EXERCISE: With the pictures excluded, output only the lines from the one containing "ATOM 150 C CA" through the last line of the entries, unchanged.

DATASET CONTENT:

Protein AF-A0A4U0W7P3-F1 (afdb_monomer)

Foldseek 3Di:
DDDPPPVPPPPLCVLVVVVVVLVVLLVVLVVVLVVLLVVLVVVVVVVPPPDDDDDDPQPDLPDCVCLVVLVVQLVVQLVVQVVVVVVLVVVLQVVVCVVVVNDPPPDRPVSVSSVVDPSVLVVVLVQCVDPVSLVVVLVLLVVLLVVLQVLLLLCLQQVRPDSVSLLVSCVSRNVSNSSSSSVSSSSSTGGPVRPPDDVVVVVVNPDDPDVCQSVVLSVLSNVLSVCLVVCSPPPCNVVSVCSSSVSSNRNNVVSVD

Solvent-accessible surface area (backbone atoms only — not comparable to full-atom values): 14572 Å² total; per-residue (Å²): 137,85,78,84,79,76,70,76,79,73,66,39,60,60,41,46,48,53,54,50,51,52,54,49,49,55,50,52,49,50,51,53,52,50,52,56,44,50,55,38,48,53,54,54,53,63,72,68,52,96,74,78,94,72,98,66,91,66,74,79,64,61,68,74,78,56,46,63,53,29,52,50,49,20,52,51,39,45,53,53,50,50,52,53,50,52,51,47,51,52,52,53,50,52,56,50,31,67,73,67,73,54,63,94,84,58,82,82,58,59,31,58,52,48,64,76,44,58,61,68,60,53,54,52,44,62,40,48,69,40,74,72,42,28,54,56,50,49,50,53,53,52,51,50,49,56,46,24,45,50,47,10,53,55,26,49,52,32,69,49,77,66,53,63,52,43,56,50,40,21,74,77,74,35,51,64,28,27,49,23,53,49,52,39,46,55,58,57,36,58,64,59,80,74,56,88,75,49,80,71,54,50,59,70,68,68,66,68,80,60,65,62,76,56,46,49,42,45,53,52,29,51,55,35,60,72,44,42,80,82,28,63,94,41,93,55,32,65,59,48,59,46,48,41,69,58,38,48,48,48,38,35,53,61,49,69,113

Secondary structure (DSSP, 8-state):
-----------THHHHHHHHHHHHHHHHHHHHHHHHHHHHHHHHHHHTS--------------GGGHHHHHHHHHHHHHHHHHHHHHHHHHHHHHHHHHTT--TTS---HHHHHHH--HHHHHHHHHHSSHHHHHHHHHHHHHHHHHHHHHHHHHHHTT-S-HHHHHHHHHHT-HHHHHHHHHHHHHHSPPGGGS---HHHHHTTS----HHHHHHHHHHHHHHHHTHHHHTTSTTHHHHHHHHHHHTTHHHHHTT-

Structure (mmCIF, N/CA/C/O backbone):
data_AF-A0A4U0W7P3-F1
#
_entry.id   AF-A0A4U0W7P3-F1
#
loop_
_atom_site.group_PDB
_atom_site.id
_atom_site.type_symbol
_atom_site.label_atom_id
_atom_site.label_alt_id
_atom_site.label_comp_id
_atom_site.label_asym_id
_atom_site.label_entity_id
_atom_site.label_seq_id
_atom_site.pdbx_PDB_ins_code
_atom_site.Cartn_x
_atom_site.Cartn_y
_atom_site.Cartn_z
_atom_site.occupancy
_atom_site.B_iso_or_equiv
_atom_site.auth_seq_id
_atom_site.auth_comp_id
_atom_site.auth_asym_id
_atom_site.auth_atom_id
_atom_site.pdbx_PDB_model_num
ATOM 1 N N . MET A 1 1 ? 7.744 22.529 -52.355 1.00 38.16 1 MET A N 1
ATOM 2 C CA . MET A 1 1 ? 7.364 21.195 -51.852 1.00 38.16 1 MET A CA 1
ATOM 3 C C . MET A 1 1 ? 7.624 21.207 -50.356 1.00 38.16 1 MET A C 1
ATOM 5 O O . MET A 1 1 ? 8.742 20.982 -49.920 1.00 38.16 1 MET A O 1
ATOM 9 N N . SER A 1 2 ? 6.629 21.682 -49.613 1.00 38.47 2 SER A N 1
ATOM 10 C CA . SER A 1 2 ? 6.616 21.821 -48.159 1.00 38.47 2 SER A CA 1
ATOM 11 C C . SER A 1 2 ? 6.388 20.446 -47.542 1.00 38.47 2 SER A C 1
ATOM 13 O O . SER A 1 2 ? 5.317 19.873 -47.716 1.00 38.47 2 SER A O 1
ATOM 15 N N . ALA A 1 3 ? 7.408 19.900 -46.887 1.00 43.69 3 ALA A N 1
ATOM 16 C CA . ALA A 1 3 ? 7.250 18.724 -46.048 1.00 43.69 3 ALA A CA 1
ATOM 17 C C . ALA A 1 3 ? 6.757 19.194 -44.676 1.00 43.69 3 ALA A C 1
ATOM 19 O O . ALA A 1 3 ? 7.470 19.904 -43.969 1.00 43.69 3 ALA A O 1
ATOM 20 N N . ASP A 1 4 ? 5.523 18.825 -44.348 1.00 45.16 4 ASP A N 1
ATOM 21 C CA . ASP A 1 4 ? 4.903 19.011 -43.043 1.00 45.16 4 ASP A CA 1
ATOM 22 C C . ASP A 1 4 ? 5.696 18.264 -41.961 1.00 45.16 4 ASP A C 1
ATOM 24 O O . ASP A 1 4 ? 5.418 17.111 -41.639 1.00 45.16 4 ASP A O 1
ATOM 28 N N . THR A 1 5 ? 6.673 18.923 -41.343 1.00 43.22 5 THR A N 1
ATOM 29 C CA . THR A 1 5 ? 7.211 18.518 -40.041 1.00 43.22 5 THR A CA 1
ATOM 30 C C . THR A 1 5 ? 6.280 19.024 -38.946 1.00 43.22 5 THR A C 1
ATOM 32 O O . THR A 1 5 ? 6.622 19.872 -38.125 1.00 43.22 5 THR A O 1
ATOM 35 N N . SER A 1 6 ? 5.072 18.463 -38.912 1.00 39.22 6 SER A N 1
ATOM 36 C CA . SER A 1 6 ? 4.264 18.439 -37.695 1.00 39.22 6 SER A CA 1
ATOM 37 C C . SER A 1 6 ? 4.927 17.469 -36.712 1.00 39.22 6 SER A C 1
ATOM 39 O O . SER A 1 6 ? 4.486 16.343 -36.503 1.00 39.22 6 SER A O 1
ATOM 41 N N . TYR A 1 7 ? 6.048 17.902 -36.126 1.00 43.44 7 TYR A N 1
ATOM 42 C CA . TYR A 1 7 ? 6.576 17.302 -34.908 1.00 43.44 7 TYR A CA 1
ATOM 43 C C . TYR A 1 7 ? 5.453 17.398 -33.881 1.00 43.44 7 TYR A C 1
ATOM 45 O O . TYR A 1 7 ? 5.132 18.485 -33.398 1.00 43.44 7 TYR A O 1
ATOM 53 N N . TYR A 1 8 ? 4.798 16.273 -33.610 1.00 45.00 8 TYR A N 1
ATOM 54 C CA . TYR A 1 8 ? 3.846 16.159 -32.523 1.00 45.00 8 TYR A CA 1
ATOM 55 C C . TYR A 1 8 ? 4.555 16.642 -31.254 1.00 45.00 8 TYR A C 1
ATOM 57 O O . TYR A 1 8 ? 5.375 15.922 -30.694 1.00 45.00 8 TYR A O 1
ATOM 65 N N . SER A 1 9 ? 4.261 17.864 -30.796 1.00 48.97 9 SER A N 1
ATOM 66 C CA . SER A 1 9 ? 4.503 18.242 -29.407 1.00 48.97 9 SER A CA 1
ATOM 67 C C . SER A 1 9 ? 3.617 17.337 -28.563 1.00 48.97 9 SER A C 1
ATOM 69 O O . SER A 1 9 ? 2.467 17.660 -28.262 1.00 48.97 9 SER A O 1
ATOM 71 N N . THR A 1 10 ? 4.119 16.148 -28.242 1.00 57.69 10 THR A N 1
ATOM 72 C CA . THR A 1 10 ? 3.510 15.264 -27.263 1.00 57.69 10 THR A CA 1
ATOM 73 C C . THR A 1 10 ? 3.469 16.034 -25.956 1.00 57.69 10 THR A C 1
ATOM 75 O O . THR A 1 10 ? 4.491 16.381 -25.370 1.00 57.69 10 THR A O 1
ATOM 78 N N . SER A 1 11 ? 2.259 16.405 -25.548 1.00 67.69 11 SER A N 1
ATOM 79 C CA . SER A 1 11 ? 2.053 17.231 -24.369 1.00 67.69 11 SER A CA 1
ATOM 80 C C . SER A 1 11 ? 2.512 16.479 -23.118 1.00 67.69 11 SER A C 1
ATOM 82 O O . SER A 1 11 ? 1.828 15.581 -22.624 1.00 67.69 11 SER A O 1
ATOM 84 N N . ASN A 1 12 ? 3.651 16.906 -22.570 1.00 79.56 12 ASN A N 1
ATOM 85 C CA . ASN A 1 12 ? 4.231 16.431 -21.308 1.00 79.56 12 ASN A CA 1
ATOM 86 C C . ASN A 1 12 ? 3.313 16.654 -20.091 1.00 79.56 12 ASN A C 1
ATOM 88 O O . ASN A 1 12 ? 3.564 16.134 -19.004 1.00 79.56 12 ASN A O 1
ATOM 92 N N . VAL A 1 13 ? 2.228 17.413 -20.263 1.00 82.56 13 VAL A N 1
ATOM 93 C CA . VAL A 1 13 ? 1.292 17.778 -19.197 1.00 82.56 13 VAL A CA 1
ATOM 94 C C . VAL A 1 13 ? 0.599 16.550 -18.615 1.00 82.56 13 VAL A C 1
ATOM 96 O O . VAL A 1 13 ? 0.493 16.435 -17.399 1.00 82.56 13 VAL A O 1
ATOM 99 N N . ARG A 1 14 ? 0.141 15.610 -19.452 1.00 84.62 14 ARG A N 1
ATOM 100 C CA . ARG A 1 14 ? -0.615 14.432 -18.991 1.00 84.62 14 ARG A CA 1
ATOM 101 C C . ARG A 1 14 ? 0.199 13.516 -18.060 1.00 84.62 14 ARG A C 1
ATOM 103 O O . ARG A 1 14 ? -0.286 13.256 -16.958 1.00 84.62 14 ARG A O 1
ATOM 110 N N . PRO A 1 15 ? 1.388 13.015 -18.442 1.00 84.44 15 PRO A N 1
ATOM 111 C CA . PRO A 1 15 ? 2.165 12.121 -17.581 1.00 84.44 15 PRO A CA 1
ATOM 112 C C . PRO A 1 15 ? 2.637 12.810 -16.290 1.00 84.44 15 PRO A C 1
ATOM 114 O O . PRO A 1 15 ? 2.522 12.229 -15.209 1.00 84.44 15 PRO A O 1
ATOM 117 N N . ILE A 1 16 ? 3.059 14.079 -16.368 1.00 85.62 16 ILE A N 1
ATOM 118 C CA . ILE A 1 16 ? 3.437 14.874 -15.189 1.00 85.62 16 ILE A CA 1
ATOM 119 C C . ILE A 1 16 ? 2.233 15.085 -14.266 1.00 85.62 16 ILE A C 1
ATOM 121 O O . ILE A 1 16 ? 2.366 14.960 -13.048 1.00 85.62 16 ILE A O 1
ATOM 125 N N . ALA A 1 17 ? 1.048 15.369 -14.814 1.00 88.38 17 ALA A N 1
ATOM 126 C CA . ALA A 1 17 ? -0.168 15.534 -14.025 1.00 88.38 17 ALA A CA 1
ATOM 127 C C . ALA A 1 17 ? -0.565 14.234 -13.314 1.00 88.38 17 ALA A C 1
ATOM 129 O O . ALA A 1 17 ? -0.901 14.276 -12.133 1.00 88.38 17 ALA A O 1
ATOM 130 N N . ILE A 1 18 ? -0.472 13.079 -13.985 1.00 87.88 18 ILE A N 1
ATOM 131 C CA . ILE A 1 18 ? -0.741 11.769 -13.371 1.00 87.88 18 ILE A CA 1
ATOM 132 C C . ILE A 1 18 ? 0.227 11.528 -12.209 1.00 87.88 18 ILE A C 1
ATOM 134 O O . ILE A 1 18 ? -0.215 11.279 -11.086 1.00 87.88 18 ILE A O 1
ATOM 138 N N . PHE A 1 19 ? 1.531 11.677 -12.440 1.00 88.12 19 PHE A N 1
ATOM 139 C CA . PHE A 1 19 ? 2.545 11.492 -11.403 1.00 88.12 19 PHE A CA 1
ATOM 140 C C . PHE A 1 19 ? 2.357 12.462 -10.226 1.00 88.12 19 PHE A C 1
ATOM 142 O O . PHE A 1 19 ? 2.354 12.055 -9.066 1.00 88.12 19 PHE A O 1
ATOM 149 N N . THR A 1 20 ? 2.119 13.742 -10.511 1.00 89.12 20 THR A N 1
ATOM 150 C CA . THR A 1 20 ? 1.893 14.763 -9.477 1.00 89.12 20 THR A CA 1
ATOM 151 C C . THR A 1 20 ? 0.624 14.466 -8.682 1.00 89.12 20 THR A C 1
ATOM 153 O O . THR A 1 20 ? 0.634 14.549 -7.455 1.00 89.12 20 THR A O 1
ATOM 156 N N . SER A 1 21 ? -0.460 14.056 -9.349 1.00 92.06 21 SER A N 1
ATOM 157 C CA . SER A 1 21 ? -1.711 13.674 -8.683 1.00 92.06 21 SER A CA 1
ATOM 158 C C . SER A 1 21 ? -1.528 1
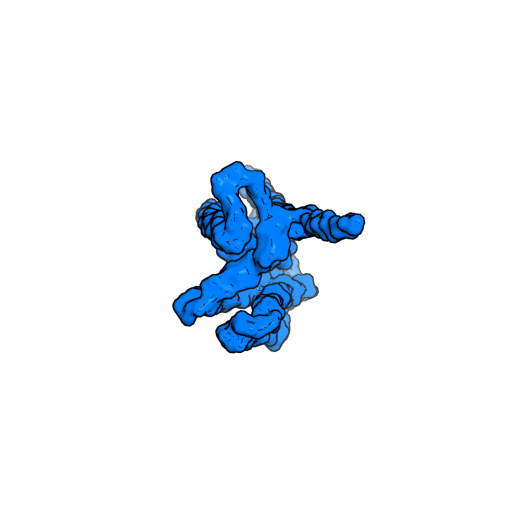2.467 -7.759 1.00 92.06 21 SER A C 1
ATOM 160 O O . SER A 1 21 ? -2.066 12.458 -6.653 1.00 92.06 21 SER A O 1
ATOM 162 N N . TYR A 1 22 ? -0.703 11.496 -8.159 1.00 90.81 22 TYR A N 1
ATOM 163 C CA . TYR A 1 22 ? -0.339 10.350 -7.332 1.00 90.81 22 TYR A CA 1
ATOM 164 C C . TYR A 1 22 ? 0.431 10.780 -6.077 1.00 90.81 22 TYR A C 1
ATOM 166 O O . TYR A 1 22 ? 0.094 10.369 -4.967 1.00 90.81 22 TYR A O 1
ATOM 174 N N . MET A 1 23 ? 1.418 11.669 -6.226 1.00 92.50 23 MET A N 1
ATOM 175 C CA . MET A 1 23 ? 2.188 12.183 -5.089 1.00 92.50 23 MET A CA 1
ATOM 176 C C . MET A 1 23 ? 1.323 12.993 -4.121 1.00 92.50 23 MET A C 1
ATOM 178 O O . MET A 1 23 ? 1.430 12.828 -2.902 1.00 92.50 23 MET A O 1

SOLUTION TO THE PROBLEM:
ATOM 150 C CA . THR A 1 20 ? 1.893 14.763 -9.477 1.00 89.12 20 THR A CA 1
ATOM 151 C C . THR A 1 20 ? 0.624 14.466 -8.682 1.00 89.12 20 THR A C 1
ATOM 153 O O . THR A 1 20 ? 0.634 14.549 -7.455 1.00 89.12 20 THR A O 1
ATOM 156 N N . SER A 1 21 ? -0.460 14.056 -9.349 1.00 92.06 21 SER A N 1
ATOM 157 C CA . SER A 1 21 ? -1.711 13.674 -8.683 1.00 92.06 21 SER A CA 1
ATOM 158 C C . SER A 1 21 ? -1.528 1
2.467 -7.759 1.00 92.06 21 SER A C 1
ATOM 160 O O . SER A 1 21 ? -2.066 12.458 -6.653 1.00 92.06 21 SER A O 1
ATOM 162 N N . TYR A 1 22 ? -0.703 11.496 -8.159 1.00 90.81 22 TYR A N 1
ATOM 163 C CA . TYR A 1 22 ? -0.339 10.350 -7.332 1.00 90.81 22 TYR A CA 1
ATOM 164 C C . TYR A 1 22 ? 0.431 10.780 -6.077 1.00 90.81 22 TYR A C 1
ATOM 166 O O . TYR A 1 22 ? 0.094 10.369 -4.967 1.00 90.81 22 TYR A O 1
ATOM 174 N N . MET A 1 23 ? 1.418 11.669 -6.226 1.00 92.50 23 MET A N 1
ATOM 175 C CA . MET A 1 23 ? 2.188 12.183 -5.089 1.00 92.50 23 MET A CA 1
ATOM 176 C C . MET A 1 23 ? 1.323 12.993 -4.121 1.00 92.50 23 MET A C 1
ATOM 178 O O . MET A 1 23 ? 1.430 12.828 -2.902 1.00 92.50 23 MET A O 1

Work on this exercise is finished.